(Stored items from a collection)
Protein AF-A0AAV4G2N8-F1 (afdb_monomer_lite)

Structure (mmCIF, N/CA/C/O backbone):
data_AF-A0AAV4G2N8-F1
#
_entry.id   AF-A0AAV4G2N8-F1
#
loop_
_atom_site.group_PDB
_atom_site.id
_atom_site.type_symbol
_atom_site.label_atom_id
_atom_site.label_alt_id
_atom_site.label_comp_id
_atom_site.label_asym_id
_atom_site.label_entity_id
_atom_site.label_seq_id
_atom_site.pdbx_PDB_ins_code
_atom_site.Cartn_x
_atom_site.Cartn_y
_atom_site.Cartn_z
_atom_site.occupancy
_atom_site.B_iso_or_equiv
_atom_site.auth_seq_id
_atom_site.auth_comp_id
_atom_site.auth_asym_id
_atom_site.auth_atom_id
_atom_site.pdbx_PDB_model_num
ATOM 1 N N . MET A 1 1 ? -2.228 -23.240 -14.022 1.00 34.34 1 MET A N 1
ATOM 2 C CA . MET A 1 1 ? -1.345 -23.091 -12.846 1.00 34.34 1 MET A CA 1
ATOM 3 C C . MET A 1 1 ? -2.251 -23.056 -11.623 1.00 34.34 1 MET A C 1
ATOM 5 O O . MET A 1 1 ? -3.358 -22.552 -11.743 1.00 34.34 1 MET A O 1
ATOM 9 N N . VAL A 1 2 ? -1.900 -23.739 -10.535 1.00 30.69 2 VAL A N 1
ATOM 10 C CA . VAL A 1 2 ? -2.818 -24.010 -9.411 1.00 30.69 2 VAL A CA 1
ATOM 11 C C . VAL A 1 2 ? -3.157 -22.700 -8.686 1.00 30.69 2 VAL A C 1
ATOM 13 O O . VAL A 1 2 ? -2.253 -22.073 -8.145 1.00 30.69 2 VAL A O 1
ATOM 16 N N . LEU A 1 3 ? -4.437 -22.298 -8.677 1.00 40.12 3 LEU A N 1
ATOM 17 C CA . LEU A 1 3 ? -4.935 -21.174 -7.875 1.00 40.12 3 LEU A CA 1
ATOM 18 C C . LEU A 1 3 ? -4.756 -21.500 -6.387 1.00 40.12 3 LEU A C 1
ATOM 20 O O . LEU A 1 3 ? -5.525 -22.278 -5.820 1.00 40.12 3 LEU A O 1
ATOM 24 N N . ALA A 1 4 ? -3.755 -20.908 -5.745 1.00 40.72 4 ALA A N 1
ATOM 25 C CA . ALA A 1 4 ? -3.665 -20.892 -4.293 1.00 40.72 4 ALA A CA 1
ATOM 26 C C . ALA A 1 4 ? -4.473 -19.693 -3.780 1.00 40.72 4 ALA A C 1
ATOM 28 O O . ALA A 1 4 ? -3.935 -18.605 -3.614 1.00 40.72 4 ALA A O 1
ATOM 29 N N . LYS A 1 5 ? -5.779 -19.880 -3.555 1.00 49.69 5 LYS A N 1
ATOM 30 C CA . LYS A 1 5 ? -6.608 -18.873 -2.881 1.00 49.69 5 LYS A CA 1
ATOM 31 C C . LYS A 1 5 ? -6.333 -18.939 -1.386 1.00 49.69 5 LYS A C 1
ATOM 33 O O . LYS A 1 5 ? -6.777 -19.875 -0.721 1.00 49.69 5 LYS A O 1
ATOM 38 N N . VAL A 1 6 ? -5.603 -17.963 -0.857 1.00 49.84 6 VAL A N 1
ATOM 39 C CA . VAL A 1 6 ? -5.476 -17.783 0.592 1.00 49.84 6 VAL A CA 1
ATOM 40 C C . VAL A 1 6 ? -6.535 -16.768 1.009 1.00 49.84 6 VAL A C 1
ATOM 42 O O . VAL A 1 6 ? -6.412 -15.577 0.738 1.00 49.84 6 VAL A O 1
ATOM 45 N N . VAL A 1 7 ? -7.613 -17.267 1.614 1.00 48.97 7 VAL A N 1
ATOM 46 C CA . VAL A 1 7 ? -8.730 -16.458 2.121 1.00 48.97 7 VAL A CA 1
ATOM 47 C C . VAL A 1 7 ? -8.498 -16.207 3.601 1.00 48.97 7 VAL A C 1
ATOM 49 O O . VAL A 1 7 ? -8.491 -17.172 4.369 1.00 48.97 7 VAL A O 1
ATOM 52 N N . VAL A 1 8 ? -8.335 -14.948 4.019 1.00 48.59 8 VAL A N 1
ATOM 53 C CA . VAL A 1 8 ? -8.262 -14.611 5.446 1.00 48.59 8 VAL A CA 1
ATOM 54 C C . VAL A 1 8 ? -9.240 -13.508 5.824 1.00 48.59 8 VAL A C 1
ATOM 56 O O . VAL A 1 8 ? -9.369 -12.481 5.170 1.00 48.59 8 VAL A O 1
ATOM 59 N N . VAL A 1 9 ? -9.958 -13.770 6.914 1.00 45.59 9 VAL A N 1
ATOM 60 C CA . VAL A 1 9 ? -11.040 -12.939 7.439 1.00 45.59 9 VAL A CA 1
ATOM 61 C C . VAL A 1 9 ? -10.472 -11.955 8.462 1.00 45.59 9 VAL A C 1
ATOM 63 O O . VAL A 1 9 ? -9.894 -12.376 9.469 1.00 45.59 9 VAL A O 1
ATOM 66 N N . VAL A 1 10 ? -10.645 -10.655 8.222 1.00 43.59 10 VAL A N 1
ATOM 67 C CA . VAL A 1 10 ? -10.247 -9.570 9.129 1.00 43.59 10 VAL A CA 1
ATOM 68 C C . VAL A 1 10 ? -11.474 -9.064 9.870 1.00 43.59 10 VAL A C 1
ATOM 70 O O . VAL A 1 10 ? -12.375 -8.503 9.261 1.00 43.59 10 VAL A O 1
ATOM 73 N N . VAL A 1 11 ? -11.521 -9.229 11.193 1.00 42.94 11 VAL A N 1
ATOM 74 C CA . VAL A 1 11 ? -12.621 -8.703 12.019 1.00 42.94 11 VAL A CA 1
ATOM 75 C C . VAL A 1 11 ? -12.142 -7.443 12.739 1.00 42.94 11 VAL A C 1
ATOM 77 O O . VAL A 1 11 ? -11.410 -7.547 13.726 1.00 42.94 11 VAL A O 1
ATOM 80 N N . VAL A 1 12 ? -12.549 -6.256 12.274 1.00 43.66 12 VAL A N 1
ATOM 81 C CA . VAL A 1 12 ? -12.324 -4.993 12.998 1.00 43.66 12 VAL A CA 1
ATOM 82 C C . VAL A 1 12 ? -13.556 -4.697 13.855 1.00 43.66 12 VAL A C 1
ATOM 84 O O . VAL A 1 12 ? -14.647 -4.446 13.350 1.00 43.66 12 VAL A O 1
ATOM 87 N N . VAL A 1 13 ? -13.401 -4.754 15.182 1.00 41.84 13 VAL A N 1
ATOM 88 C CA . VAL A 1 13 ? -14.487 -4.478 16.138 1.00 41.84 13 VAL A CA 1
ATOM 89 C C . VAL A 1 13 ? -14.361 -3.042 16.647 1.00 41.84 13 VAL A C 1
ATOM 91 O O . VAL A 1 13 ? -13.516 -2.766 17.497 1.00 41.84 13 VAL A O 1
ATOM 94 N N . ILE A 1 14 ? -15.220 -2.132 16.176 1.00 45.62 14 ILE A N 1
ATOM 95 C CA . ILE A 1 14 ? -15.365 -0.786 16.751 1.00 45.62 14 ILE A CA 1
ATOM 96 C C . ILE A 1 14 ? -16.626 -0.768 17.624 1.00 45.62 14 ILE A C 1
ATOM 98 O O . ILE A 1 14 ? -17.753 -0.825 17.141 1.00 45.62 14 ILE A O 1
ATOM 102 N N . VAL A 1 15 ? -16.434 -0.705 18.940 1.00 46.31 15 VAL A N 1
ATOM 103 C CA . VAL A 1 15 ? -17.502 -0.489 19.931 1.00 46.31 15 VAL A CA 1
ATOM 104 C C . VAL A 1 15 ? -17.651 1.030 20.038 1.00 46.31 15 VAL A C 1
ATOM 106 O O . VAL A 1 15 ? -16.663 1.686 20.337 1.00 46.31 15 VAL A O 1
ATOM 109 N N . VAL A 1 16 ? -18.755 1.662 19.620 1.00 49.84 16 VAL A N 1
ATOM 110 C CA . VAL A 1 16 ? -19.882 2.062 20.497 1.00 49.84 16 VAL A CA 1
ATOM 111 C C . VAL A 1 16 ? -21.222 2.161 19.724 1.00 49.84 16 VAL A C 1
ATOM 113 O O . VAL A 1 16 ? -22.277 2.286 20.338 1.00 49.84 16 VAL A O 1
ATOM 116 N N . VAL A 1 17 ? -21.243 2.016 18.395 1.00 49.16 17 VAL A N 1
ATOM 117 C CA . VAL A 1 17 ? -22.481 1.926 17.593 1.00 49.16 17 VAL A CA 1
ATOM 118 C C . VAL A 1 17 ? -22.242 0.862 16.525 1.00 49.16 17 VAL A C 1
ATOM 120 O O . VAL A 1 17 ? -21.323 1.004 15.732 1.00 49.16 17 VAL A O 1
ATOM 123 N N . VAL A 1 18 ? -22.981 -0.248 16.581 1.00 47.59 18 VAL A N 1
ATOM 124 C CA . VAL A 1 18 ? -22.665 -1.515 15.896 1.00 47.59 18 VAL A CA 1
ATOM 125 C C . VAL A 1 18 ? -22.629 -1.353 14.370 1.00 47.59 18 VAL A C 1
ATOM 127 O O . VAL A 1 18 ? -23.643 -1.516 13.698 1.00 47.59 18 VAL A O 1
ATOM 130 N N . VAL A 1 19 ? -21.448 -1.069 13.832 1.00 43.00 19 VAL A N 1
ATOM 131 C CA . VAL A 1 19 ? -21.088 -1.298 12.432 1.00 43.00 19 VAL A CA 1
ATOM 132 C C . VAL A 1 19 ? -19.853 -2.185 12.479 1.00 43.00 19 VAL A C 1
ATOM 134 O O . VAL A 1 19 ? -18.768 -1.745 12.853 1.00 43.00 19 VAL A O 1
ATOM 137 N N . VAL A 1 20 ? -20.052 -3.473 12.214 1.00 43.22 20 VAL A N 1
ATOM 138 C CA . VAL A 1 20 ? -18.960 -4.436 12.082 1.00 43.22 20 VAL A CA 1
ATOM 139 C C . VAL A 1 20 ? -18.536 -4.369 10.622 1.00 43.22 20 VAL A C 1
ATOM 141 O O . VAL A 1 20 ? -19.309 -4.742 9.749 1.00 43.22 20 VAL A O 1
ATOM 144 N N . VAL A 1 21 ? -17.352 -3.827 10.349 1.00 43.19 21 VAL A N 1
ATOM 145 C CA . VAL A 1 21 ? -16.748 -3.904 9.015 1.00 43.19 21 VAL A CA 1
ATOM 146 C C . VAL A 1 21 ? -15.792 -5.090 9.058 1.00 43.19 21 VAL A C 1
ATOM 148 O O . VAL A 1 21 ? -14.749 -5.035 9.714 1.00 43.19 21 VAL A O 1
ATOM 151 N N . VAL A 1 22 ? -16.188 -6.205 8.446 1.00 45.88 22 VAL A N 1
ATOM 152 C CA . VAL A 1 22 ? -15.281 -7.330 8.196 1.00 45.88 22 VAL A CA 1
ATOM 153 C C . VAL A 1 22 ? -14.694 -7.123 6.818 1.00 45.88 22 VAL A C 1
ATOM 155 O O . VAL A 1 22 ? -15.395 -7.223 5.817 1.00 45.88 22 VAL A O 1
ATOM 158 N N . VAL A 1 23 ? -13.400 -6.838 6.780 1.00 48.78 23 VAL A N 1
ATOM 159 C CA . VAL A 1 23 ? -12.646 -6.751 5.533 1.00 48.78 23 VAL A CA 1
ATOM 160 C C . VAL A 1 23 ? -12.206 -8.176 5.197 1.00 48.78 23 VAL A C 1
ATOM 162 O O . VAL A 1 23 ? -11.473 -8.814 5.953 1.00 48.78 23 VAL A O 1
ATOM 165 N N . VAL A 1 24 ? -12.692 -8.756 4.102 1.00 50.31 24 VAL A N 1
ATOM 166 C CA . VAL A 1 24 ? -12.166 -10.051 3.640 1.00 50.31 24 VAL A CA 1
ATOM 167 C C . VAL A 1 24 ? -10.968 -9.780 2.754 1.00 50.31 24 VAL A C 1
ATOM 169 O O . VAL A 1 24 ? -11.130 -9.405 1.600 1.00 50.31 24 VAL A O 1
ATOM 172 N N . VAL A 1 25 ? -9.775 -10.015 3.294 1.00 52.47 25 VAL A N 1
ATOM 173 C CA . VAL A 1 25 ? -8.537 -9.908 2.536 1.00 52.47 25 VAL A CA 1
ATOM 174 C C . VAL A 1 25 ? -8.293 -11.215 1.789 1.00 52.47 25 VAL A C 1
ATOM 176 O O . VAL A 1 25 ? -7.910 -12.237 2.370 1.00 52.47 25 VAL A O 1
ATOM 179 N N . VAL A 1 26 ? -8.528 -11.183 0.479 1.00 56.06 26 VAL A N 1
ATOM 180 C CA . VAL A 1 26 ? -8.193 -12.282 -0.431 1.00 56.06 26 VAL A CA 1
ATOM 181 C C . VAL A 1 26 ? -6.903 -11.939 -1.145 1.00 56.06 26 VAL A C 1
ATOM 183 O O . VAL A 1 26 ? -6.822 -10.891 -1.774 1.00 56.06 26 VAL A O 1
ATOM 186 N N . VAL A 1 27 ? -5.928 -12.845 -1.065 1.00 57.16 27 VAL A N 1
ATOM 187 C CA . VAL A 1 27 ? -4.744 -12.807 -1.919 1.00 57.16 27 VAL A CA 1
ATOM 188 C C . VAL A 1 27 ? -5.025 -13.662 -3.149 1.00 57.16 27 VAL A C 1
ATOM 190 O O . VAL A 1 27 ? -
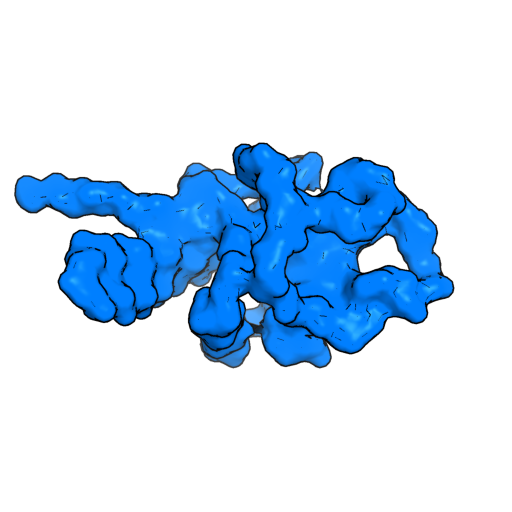4.964 -14.892 -3.067 1.00 57.16 27 VAL A O 1
ATOM 193 N N . ASP A 1 28 ? -5.400 -13.020 -4.258 1.00 55.00 28 ASP A N 1
ATOM 194 C CA . ASP A 1 28 ? -5.548 -13.693 -5.556 1.00 55.00 28 ASP A CA 1
ATOM 195 C C . ASP A 1 28 ? -4.259 -13.543 -6.374 1.00 55.00 28 ASP A C 1
ATOM 197 O O . ASP A 1 28 ? -3.613 -12.500 -6.323 1.00 55.00 28 ASP A O 1
ATOM 201 N N . VAL A 1 29 ? -3.864 -14.596 -7.090 1.00 53.31 29 VAL A N 1
ATOM 202 C CA . VAL A 1 29 ? -2.613 -14.675 -7.875 1.00 53.31 29 VAL A CA 1
ATOM 203 C C . VAL A 1 29 ? -2.952 -14.687 -9.368 1.00 53.31 29 VAL A C 1
ATOM 205 O O . VAL A 1 29 ? -2.413 -15.493 -10.125 1.00 53.31 29 VAL A O 1
ATOM 208 N N . ASP A 1 30 ? -3.908 -13.854 -9.779 1.00 49.97 30 ASP A N 1
ATOM 209 C CA . ASP A 1 30 ? -4.297 -13.708 -11.182 1.00 49.97 30 
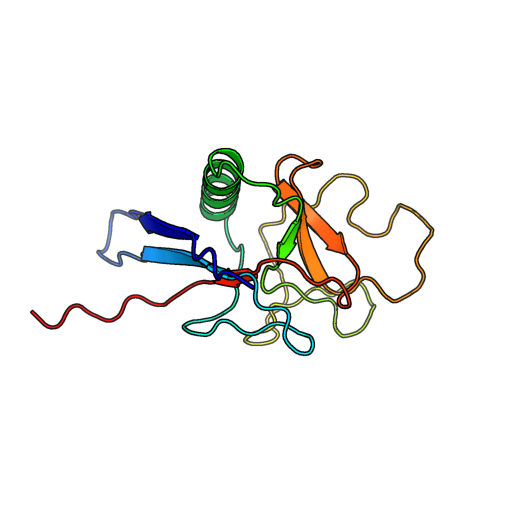ASP A CA 1
ATOM 210 C C . ASP A 1 30 ? -3.816 -12.350 -11.702 1.00 49.97 30 ASP A C 1
ATOM 212 O O . ASP A 1 30 ? -4.353 -11.295 -11.359 1.00 49.97 30 ASP A O 1
ATOM 216 N N . SER A 1 31 ? -2.739 -12.382 -12.483 1.00 52.06 31 SER A N 1
ATOM 217 C CA . SER A 1 31 ? -2.152 -11.233 -13.161 1.00 52.06 31 SER A CA 1
ATOM 218 C C . SER A 1 31 ? -3.000 -10.839 -14.377 1.00 52.06 31 SER A C 1
ATOM 220 O O . SER A 1 31 ? -2.815 -11.339 -15.485 1.00 52.06 31 SER A O 1
ATOM 222 N N . GLY A 1 32 ? -3.981 -9.957 -14.159 1.00 53.03 32 GLY A N 1
ATOM 223 C CA . GLY A 1 32 ? -4.820 -9.349 -15.205 1.00 53.03 32 GLY A CA 1
ATOM 224 C C . GLY A 1 32 ? -4.292 -7.995 -15.723 1.00 53.03 32 GLY A C 1
ATOM 225 O O . GLY A 1 32 ? -3.339 -7.463 -15.156 1.00 53.03 32 GLY A O 1
ATOM 226 N N . PRO A 1 33 ? -4.887 -7.422 -16.798 1.00 53.72 33 PRO A N 1
ATOM 227 C CA . PRO A 1 33 ? -4.437 -6.157 -17.389 1.00 53.72 33 PRO A CA 1
ATOM 228 C C . PRO A 1 33 ? -4.537 -5.012 -16.378 1.00 53.72 33 PRO A C 1
ATOM 230 O O . PRO A 1 33 ? -5.549 -4.876 -15.696 1.00 53.72 33 PRO A O 1
ATOM 233 N N . HIS A 1 34 ? -3.478 -4.210 -16.293 1.00 60.97 34 HIS A N 1
ATOM 234 C CA . HIS A 1 34 ? -3.316 -3.202 -15.255 1.00 60.97 34 HIS A CA 1
ATOM 235 C C . HIS A 1 34 ? -4.239 -1.985 -15.430 1.00 60.97 34 HIS A C 1
ATOM 237 O O . HIS A 1 34 ? -4.422 -1.522 -16.562 1.00 60.97 34 HIS A O 1
ATOM 243 N N . PRO A 1 35 ? -4.784 -1.445 -14.319 1.00 62.09 35 PRO A N 1
ATOM 244 C CA . PRO A 1 35 ? -4.592 -1.891 -12.927 1.00 62.09 35 PRO A CA 1
ATOM 245 C C . PRO A 1 35 ? -5.443 -3.127 -12.541 1.00 62.09 35 PRO A C 1
ATOM 247 O O . PRO A 1 35 ? -6.519 -3.333 -13.107 1.00 62.09 35 PRO A O 1
ATOM 250 N N . PRO A 1 36 ? -4.984 -3.962 -11.581 1.00 71.88 36 PRO A N 1
ATOM 251 C CA . PRO A 1 36 ? -5.675 -5.190 -11.193 1.00 71.88 36 PRO A CA 1
ATOM 252 C C . PRO A 1 36 ? -7.080 -4.917 -10.639 1.00 71.88 36 PRO A C 1
ATOM 254 O O . PRO A 1 36 ? -7.376 -3.842 -10.120 1.00 71.88 36 PRO A O 1
ATOM 257 N N . VAL A 1 37 ? -7.962 -5.914 -10.731 1.00 76.50 37 VAL A N 1
ATOM 258 C CA . VAL A 1 37 ? -9.351 -5.811 -10.261 1.00 76.50 37 VAL A CA 1
ATOM 259 C C . VAL A 1 37 ? -9.683 -7.008 -9.385 1.00 76.50 37 VAL A C 1
ATOM 261 O O . VAL A 1 37 ? -9.470 -8.158 -9.768 1.00 76.50 37 VAL A O 1
ATOM 264 N N . CYS A 1 38 ? -10.244 -6.739 -8.210 1.00 76.12 38 CYS A N 1
ATOM 265 C CA . CYS A 1 38 ? -10.731 -7.781 -7.323 1.00 76.12 38 CYS A CA 1
ATOM 266 C C . CYS A 1 38 ? -11.938 -8.512 -7.932 1.00 76.12 38 CYS A C 1
ATOM 268 O O . CYS A 1 38 ? -12.896 -7.861 -8.353 1.00 76.12 38 CYS A O 1
ATOM 270 N N . PRO A 1 39 ? -11.961 -9.861 -7.945 1.00 73.62 39 PRO A N 1
ATOM 271 C CA . PRO A 1 39 ? -13.111 -10.620 -8.444 1.00 73.62 39 PRO A CA 1
ATOM 272 C C . PRO A 1 39 ? -14.420 -10.320 -7.696 1.00 73.62 39 PRO A C 1
ATOM 274 O O . PRO A 1 39 ? -15.511 -10.528 -8.229 1.00 73.62 39 PRO A O 1
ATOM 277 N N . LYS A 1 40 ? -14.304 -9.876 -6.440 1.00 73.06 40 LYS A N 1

§ **TASK TO CARRY OUT**
Output only an exact transcription of the lines above from the one with "ATOM 91 O O" up to and including the one with "ATOM 125 C C".

§ **PROBLEM SOLUTION**
ATOM 91 O O . VAL A 1 13 ? -13.516 -2.766 17.497 1.00 41.84 13 VAL A O 1
ATOM 94 N N . ILE A 1 14 ? -15.220 -2.132 16.176 1.00 45.62 14 ILE A N 1
ATOM 95 C CA . ILE A 1 14 ? -15.365 -0.786 16.751 1.00 45.62 14 ILE A CA 1
ATOM 96 C C . ILE A 1 14 ? -16.626 -0.768 17.624 1.00 45.62 14 ILE A C 1
ATOM 98 O O . ILE A 1 14 ? -17.753 -0.825 17.141 1.00 45.62 14 ILE A O 1
ATOM 102 N N . VAL A 1 15 ? -16.434 -0.705 18.940 1.00 46.31 15 VAL A N 1
ATOM 103 C CA . VAL A 1 15 ? -17.502 -0.489 19.931 1.00 46.31 15 VAL A CA 1
ATOM 104 C C . VAL A 1 15 ? -17.651 1.030 20.038 1.00 46.31 15 VAL A C 1
ATOM 106 O O . VAL A 1 15 ? -16.663 1.686 20.337 1.00 46.31 15 VAL A O 1
ATOM 109 N N . VAL A 1 16 ? -18.755 1.662 19.620 1.00 49.84 16 VAL A N 1
ATOM 110 C CA . VAL A 1 16 ? -19.882 2.062 20.497 1.00 49.84 16 VAL A CA 1
ATOM 111 C C . VAL A 1 16 ? -21.222 2.161 19.724 1.00 49.84 16 VAL A C 1
ATOM 113 O O . VAL A 1 16 ? -22.277 2.286 20.338 1.00 49.84 16 VAL A O 1
ATOM 116 N N . VAL A 1 17 ? -21.243 2.016 18.395 1.00 49.16 17 VAL A N 1
ATOM 117 C CA . VAL A 1 17 ? -22.481 1.926 17.593 1.00 49.16 17 VAL A CA 1
ATOM 118 C C . VAL A 1 17 ? -22.242 0.862 16.525 1.00 49.16 17 VAL A C 1
ATOM 120 O O . VAL A 1 17 ? -21.323 1.004 15.732 1.00 49.16 17 VAL A O 1
ATOM 123 N N . VAL A 1 18 ? -22.981 -0.248 16.581 1.00 47.59 18 VAL A N 1
ATOM 124 C CA . VAL A 1 18 ? -22.665 -1.515 15.896 1.00 47.59 18 VAL A CA 1
ATOM 125 C C . VAL A 1 18 ? -22.629 -1.353 14.370 1.00 47.59 18 VAL A C 1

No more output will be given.